A closer look at the decision reveals that such concerns are not justified: under Swiss law, res judicata requires an identity of the parties in the previous and the subsequent proceedings. This is a well established principle in other legal orders. Here, the 2004 judgment and the CAS arbitration were between different parties, but still had res judicata effect only because of the particularities of Swiss Association Law. Therefore, the decision should not be interpreted to open the door to the doctrine of "issue estoppel" known in the United States, under which, in certain circumstances, third parties may be precluded from re-litigating issues of fact and law that have been actually determined in the prior litigation. Rather, it is the consequence of a singular situation.
One might question whether the Supreme Court sufficiently appreciated that there was a singular issue of the erga omnes effect of a previous court decision rather an issue of res judicata and whether there might not have been a way to come to the same result by relying on the former principle only. As the case now stands, the principle of res judicata has been given a broader meaning than it has under Swiss law, more particularly, by extending to other parties. Also, the holding's implicit contradiction of Article 186(1)bis PILA, which intentionally accepted the risk and result of contradicting results in order to protect the smooth functioning of arbitrations with their seat in Switzerland, was not commented on by the Supreme Court but is nevertheless questionable.

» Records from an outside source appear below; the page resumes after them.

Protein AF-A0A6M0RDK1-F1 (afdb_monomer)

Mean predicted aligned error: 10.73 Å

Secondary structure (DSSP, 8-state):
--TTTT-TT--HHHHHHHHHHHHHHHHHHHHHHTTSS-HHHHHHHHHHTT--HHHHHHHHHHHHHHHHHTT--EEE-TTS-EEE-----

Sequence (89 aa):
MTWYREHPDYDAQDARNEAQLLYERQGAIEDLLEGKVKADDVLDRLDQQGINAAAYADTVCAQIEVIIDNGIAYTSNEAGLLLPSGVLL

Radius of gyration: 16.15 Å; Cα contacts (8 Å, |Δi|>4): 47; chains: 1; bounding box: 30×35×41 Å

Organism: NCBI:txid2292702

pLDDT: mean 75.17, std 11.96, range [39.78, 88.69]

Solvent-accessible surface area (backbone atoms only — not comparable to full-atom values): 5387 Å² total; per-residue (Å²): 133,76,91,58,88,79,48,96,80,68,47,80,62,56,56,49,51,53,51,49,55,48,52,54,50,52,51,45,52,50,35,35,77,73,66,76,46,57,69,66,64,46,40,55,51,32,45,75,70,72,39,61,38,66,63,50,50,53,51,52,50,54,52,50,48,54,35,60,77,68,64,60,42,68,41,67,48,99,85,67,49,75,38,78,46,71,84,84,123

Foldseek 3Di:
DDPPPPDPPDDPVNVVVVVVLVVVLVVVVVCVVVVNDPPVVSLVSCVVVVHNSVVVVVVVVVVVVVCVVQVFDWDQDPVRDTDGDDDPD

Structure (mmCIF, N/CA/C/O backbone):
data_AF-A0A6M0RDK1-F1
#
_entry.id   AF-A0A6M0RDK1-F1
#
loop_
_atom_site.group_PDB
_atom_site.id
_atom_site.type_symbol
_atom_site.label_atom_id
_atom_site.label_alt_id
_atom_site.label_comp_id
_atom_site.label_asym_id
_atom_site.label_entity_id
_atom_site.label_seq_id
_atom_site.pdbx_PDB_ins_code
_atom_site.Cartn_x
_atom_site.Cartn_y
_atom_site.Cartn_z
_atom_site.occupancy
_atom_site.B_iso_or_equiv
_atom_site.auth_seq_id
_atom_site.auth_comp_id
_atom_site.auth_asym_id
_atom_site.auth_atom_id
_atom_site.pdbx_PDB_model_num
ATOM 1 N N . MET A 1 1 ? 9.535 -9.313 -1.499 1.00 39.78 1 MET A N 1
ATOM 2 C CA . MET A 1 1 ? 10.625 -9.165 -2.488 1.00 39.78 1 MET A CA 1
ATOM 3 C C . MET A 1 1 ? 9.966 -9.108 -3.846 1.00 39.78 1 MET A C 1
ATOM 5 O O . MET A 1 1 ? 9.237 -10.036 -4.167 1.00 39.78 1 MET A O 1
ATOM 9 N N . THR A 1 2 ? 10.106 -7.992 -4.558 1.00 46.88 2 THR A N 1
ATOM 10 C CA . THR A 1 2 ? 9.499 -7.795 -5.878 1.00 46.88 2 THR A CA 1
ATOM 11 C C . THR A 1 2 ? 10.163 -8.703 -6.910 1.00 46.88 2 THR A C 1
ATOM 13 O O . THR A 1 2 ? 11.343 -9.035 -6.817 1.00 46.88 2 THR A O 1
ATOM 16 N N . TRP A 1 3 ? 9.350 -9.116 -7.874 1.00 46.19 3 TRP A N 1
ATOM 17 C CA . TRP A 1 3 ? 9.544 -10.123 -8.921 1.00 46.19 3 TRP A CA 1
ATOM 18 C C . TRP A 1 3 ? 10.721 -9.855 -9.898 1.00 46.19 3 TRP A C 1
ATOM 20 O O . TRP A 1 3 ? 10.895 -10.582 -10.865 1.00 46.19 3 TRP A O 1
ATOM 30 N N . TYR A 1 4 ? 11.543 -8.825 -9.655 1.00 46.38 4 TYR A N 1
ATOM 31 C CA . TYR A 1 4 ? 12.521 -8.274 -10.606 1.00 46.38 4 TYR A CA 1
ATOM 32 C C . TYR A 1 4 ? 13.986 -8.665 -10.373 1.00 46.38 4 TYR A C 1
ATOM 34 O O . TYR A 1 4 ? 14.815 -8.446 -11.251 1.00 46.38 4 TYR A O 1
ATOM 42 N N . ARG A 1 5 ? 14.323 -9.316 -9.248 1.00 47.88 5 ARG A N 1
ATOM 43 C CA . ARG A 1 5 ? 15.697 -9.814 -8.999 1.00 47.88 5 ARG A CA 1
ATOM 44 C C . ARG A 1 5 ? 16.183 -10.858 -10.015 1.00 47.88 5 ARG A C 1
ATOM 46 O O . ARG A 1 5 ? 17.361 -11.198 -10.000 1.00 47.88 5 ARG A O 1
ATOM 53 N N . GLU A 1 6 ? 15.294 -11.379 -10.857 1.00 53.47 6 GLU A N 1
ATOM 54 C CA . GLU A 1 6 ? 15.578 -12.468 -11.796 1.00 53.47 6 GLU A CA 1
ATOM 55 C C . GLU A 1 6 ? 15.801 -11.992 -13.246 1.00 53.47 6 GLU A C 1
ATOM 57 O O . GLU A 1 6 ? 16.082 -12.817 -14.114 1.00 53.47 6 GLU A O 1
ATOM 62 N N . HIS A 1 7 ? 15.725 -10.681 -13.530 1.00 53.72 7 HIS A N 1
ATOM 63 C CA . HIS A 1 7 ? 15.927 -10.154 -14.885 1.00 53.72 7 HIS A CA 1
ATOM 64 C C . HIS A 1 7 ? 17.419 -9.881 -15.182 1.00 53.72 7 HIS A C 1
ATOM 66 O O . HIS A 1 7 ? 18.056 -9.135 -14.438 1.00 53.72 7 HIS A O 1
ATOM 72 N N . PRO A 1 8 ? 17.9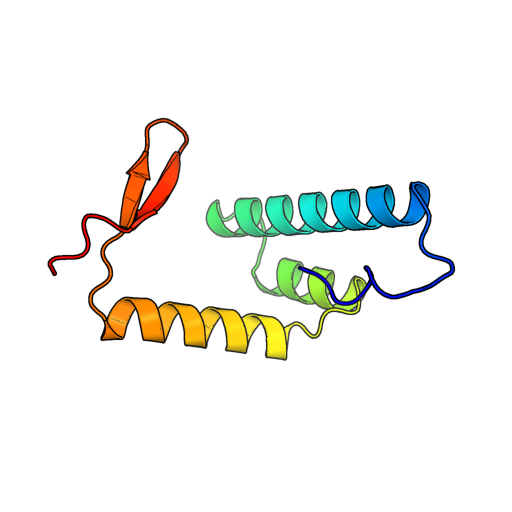93 -10.426 -16.276 1.00 61.53 8 PRO A N 1
ATOM 73 C CA . PRO A 1 8 ? 19.422 -10.290 -16.594 1.00 61.53 8 PRO A CA 1
ATOM 74 C C . PRO A 1 8 ? 19.877 -8.860 -16.936 1.00 61.53 8 PRO A C 1
ATOM 76 O O . PRO A 1 8 ? 21.077 -8.598 -16.910 1.00 61.53 8 PRO A O 1
ATOM 79 N N . ASP A 1 9 ? 18.937 -7.950 -17.206 1.00 66.06 9 ASP A N 1
ATOM 80 C CA . ASP A 1 9 ? 19.195 -6.538 -17.520 1.00 66.06 9 ASP A CA 1
ATOM 81 C C . ASP A 1 9 ? 18.985 -5.598 -16.318 1.00 66.06 9 ASP A C 1
ATOM 83 O O . ASP A 1 9 ? 19.143 -4.391 -16.464 1.00 66.06 9 ASP A O 1
ATOM 87 N N . TYR A 1 10 ? 18.626 -6.130 -15.141 1.00 61.69 10 TYR A N 1
ATOM 88 C CA . TYR A 1 10 ? 18.381 -5.328 -13.940 1.00 61.69 10 TYR A CA 1
ATOM 89 C C . TYR A 1 10 ? 19.676 -4.670 -13.456 1.00 61.69 10 TYR A C 1
ATOM 91 O O . TYR A 1 10 ? 20.621 -5.356 -13.047 1.00 61.69 10 TYR A O 1
ATOM 99 N N . ASP A 1 11 ? 19.715 -3.339 -13.472 1.00 74.31 11 ASP A N 1
ATOM 100 C CA . ASP A 1 11 ? 20.893 -2.574 -13.077 1.00 74.31 11 ASP A CA 1
ATOM 101 C C . ASP A 1 11 ? 20.697 -1.764 -11.775 1.00 74.31 11 ASP A C 1
ATOM 103 O O . ASP A 1 11 ? 19.656 -1.762 -11.111 1.00 74.31 11 ASP A O 1
ATOM 107 N N . ALA A 1 12 ? 21.756 -1.073 -11.344 1.00 75.44 12 ALA A N 1
ATOM 108 C CA . ALA A 1 12 ? 21.726 -0.260 -10.127 1.00 75.44 12 ALA A CA 1
ATOM 109 C C . ALA A 1 12 ? 20.839 0.998 -10.245 1.00 75.44 12 ALA A C 1
ATOM 111 O O . ALA A 1 12 ? 20.609 1.692 -9.248 1.00 75.44 12 ALA A O 1
ATOM 112 N N . GLN A 1 13 ? 20.412 1.366 -11.449 1.00 77.44 13 GLN A N 1
ATOM 113 C CA . GLN A 1 13 ? 19.479 2.456 -11.696 1.00 77.44 13 GLN A CA 1
ATOM 114 C C . GLN A 1 13 ? 18.038 1.961 -11.560 1.00 77.44 13 GLN A C 1
ATOM 116 O O . GLN A 1 13 ? 17.254 2.629 -10.886 1.00 77.44 13 GLN A O 1
ATOM 121 N N . ASP A 1 14 ? 17.729 0.761 -12.048 1.00 74.81 14 ASP A N 1
ATOM 122 C CA . ASP A 1 14 ? 16.439 0.099 -11.821 1.00 74.81 14 ASP A CA 1
ATOM 123 C C . ASP A 1 14 ? 16.159 -0.090 -10.329 1.00 74.81 14 ASP A C 1
ATOM 125 O O . ASP A 1 14 ? 15.105 0.310 -9.837 1.00 74.81 14 ASP A O 1
ATOM 129 N N . ALA A 1 15 ? 17.149 -0.567 -9.568 1.00 73.00 15 ALA A N 1
ATOM 130 C CA . ALA A 1 15 ? 17.024 -0.709 -8.116 1.00 73.00 15 ALA A CA 1
ATOM 131 C C . ALA A 1 15 ? 16.731 0.619 -7.398 1.00 73.00 15 ALA A C 1
ATOM 133 O O . ALA A 1 15 ? 15.980 0.663 -6.421 1.00 73.00 15 ALA A O 1
ATOM 134 N N . ARG A 1 16 ? 17.318 1.723 -7.877 1.00 80.06 16 ARG A N 1
ATOM 135 C CA . ARG A 1 16 ? 17.064 3.061 -7.324 1.00 80.06 16 ARG A CA 1
ATOM 136 C C . ARG A 1 16 ? 15.679 3.571 -7.692 1.00 80.06 16 ARG A C 1
ATOM 138 O O . ARG A 1 16 ? 15.019 4.150 -6.834 1.00 80.06 16 ARG A O 1
ATOM 145 N N . ASN A 1 17 ? 15.231 3.321 -8.918 1.00 79.19 17 ASN A N 1
ATOM 146 C CA . ASN A 1 17 ? 13.883 3.666 -9.356 1.00 79.19 17 ASN A CA 1
ATOM 147 C C . ASN A 1 17 ? 12.835 2.891 -8.549 1.00 79.19 17 ASN A C 1
ATOM 149 O O . ASN A 1 17 ? 11.889 3.487 -8.047 1.00 79.19 17 ASN A O 1
ATOM 153 N N . GLU A 1 18 ? 13.030 1.590 -8.333 1.00 77.81 18 GLU A N 1
ATOM 154 C CA . GLU A 1 18 ? 12.132 0.784 -7.499 1.00 77.81 18 GLU A CA 1
ATOM 155 C C . GLU A 1 18 ? 12.086 1.272 -6.048 1.00 77.81 18 GLU A C 1
ATOM 157 O O . GLU A 1 18 ? 11.006 1.357 -5.460 1.00 77.81 18 GLU A O 1
ATOM 162 N N . ALA A 1 19 ? 13.243 1.614 -5.471 1.00 78.00 19 ALA A N 1
ATOM 163 C CA . ALA A 1 19 ? 13.311 2.176 -4.127 1.00 78.00 19 ALA A CA 1
ATOM 164 C C . ALA A 1 19 ? 12.572 3.519 -4.048 1.00 78.00 19 ALA A C 1
ATOM 166 O O . ALA A 1 19 ? 11.797 3.734 -3.119 1.00 78.00 19 ALA A O 1
ATOM 167 N N . GLN A 1 20 ? 12.754 4.393 -5.039 1.00 80.25 20 GLN A N 1
ATOM 168 C CA . GLN A 1 20 ? 12.057 5.675 -5.123 1.00 80.25 20 GLN A CA 1
ATOM 169 C C . GLN A 1 20 ? 10.535 5.485 -5.206 1.00 80.25 20 GLN A C 1
ATOM 171 O O . GLN A 1 20 ? 9.800 6.072 -4.415 1.00 80.25 20 GLN A O 1
ATOM 176 N N . LEU A 1 21 ? 10.066 4.600 -6.091 1.00 80.25 21 LEU A N 1
ATOM 177 C CA . LEU A 1 21 ? 8.644 4.274 -6.226 1.00 80.25 21 LEU A CA 1
ATOM 178 C C . LEU A 1 21 ? 8.068 3.697 -4.927 1.00 80.25 21 LEU A C 1
ATOM 180 O O . LEU A 1 21 ? 6.929 3.990 -4.566 1.00 80.25 21 LEU A O 1
ATOM 184 N N . LEU A 1 22 ? 8.852 2.899 -4.194 1.00 81.94 22 LEU A N 1
ATOM 185 C CA . LEU A 1 22 ? 8.463 2.397 -2.879 1.00 81.94 22 LEU A CA 1
ATOM 186 C C . LEU A 1 22 ? 8.314 3.524 -1.852 1.00 81.94 22 LEU A C 1
ATOM 188 O O . LEU A 1 22 ? 7.302 3.550 -1.156 1.00 81.94 22 LEU A O 1
ATOM 192 N N . TYR A 1 23 ? 9.275 4.448 -1.768 1.00 79.44 23 TYR A N 1
ATOM 193 C CA . TYR A 1 23 ? 9.192 5.594 -0.857 1.00 79.44 23 TYR A CA 1
ATOM 194 C C . TYR A 1 23 ? 7.983 6.481 -1.158 1.00 79.44 23 TYR A C 1
ATOM 196 O O . TYR A 1 23 ? 7.283 6.895 -0.239 1.00 79.44 23 TYR A O 1
ATOM 204 N N . GLU A 1 24 ? 7.698 6.729 -2.435 1.00 82.75 24 GLU A N 1
ATOM 205 C CA . GLU A 1 24 ? 6.535 7.516 -2.854 1.00 82.75 24 GLU A CA 1
ATOM 206 C C . GLU A 1 24 ? 5.212 6.856 -2.459 1.00 82.75 24 GLU A C 1
ATOM 208 O O . GLU A 1 24 ? 4.304 7.538 -1.980 1.00 82.75 24 GLU A O 1
ATOM 213 N N . ARG A 1 25 ? 5.104 5.528 -2.608 1.00 85.00 25 ARG A N 1
ATOM 214 C CA . ARG A 1 25 ? 3.932 4.778 -2.132 1.00 85.00 25 ARG A CA 1
ATOM 215 C C . ARG A 1 25 ? 3.797 4.848 -0.617 1.00 85.00 25 ARG A C 1
ATOM 217 O O . ARG A 1 25 ? 2.701 5.091 -0.124 1.00 85.00 25 ARG A O 1
ATOM 224 N N . GLN A 1 26 ? 4.896 4.644 0.107 1.00 82.00 26 GLN A N 1
ATOM 225 C CA . GLN A 1 26 ? 4.900 4.674 1.568 1.00 82.00 26 GLN A CA 1
ATOM 226 C C . GLN A 1 26 ? 4.429 6.041 2.084 1.00 82.00 26 GLN A C 1
ATOM 228 O O . GLN A 1 26 ? 3.531 6.096 2.917 1.00 82.00 26 GLN A O 1
ATOM 233 N N . GLY A 1 27 ? 4.953 7.131 1.514 1.00 81.88 27 GLY A N 1
ATOM 234 C CA . GLY A 1 27 ? 4.533 8.487 1.866 1.00 81.88 27 GLY A CA 1
ATOM 235 C C . GLY A 1 27 ? 3.056 8.753 1.563 1.00 81.88 27 GLY A C 1
ATOM 236 O O . GLY A 1 27 ? 2.363 9.345 2.380 1.00 81.88 27 GLY A O 1
ATOM 237 N N . ALA A 1 28 ? 2.533 8.257 0.435 1.00 82.06 28 ALA A N 1
ATOM 238 C CA . ALA A 1 28 ? 1.112 8.401 0.107 1.00 82.06 28 ALA A CA 1
ATOM 239 C C . ALA A 1 28 ? 0.195 7.636 1.082 1.00 82.06 28 ALA A C 1
ATOM 241 O O . ALA A 1 28 ? -0.887 8.115 1.418 1.00 82.06 28 ALA A O 1
ATOM 242 N N . ILE A 1 29 ? 0.628 6.463 1.556 1.00 82.75 29 ILE A N 1
ATOM 243 C CA . ILE A 1 29 ? -0.086 5.693 2.583 1.00 82.75 29 ILE A CA 1
ATOM 244 C C . ILE A 1 29 ? -0.049 6.429 3.928 1.00 82.75 29 ILE A C 1
ATOM 246 O O . ILE A 1 29 ? -1.070 6.510 4.604 1.00 82.75 29 ILE A O 1
ATOM 250 N N . GLU A 1 30 ? 1.093 6.993 4.315 1.00 83.00 30 GLU A N 1
ATOM 251 C CA . GLU A 1 30 ? 1.216 7.793 5.540 1.00 83.00 30 GLU A CA 1
ATOM 252 C C . GLU A 1 30 ? 0.320 9.036 5.490 1.00 83.00 30 GLU A C 1
ATOM 254 O O . GLU A 1 30 ? -0.463 9.269 6.410 1.00 83.00 30 GLU A O 1
ATOM 259 N N . ASP A 1 31 ? 0.335 9.776 4.379 1.00 84.81 31 ASP A N 1
ATOM 260 C CA . ASP A 1 31 ? -0.545 10.928 4.181 1.00 84.81 31 ASP A CA 1
ATOM 261 C C . ASP A 1 31 ? -2.034 10.533 4.231 1.00 84.81 31 ASP A C 1
ATOM 263 O O . ASP A 1 31 ? -2.862 11.309 4.715 1.00 84.81 31 ASP A O 1
ATOM 267 N N . LEU A 1 32 ? -2.395 9.330 3.764 1.00 84.12 32 LEU A N 1
ATOM 268 C CA . LEU A 1 32 ? -3.756 8.799 3.883 1.00 84.12 32 LEU A CA 1
ATOM 269 C C . LEU A 1 32 ? -4.121 8.526 5.346 1.00 84.12 32 LEU A C 1
ATOM 271 O O . LEU A 1 32 ? -5.200 8.920 5.791 1.00 84.12 32 LEU A O 1
ATOM 275 N N . LEU A 1 33 ? -3.230 7.879 6.101 1.00 81.31 33 LEU A N 1
ATOM 276 C CA . LEU A 1 33 ? -3.436 7.579 7.522 1.00 81.31 33 LEU A CA 1
ATOM 277 C C . LEU A 1 33 ? -3.541 8.851 8.373 1.00 81.31 33 LEU A C 1
ATOM 279 O O . LEU A 1 33 ? -4.294 8.887 9.345 1.00 81.31 33 LEU A O 1
ATOM 283 N N . GLU A 1 34 ? -2.834 9.909 7.985 1.00 86.75 34 GLU A N 1
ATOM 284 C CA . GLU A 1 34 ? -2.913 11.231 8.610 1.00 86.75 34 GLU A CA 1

Anticipated developments in 2011

New Rules on domestic arbitration

As previously reported in Legal update, Switzerland: anticipated developments of 2010, on 1 January 2011, the new domestic arbitration regime for Switzerland entered into force. It is now codified in Chapter 3 of the Swiss Code of Civil Procedure. The new law contains numerous novelties that are also relevant from the perspective of international arbitration, and it will be interesting to follow how domestic arbitral tribunals and state courts apply the revised rules on domestic arbitration.

Revised Swiss Rules

In 2004, seven Chambers of Commerce and Industry in Switzerland harmonised their rules of arbitration for the resolution of international commercial disputes. The resulting Swiss Rules of International Arbitration (Swiss Rules) have been a marked success, featuring a steady growth in caseload, adoption by non-Swiss users, and influence on institutional rules as well as on the revised UNCITRAL Arbitration Rules, which entered into force on 15 August 2010. While based on the UNCITRAL Arbitration Rules, the Swiss Rules were adapted to institutional arbitration and to reflect modern practice and comparative law in the field of international arbitration. For example, among other things, the Swiss Rules include very progressive provisions on consolidation and joinder. A working group has been formed to consider revisions to the Swiss Rules, and it is expected that a set of revised rules will be provided by the second half of 2011. The revision was triggered by the revised 2010 UNCITRAL Arbitration Rules, which are expected to influence the revised Swiss Rules.

Revised ICC Rules

While not particular to Switzerland, Swiss arbitration will be affected by the entry into force of the revised ICC Rules of Arbitration (see Article, France: round up 2010/2011). According to the ICC's statistical report for 2009 (contained in ICC Bulletin Volume 21, No. 1, 2010), Switzerland is the most frequently chosen seat for ICC arbitrations (119), ahead of Paris and London. If adopted by the ICC Arbitration Commission, the revised ICC Arbitration Rules should be finalised after the next meeting of the ICC Arbitration Commission, which will take place on 7 and 8 March 2011 in Paris. They are expected to enter in to force in July 2011.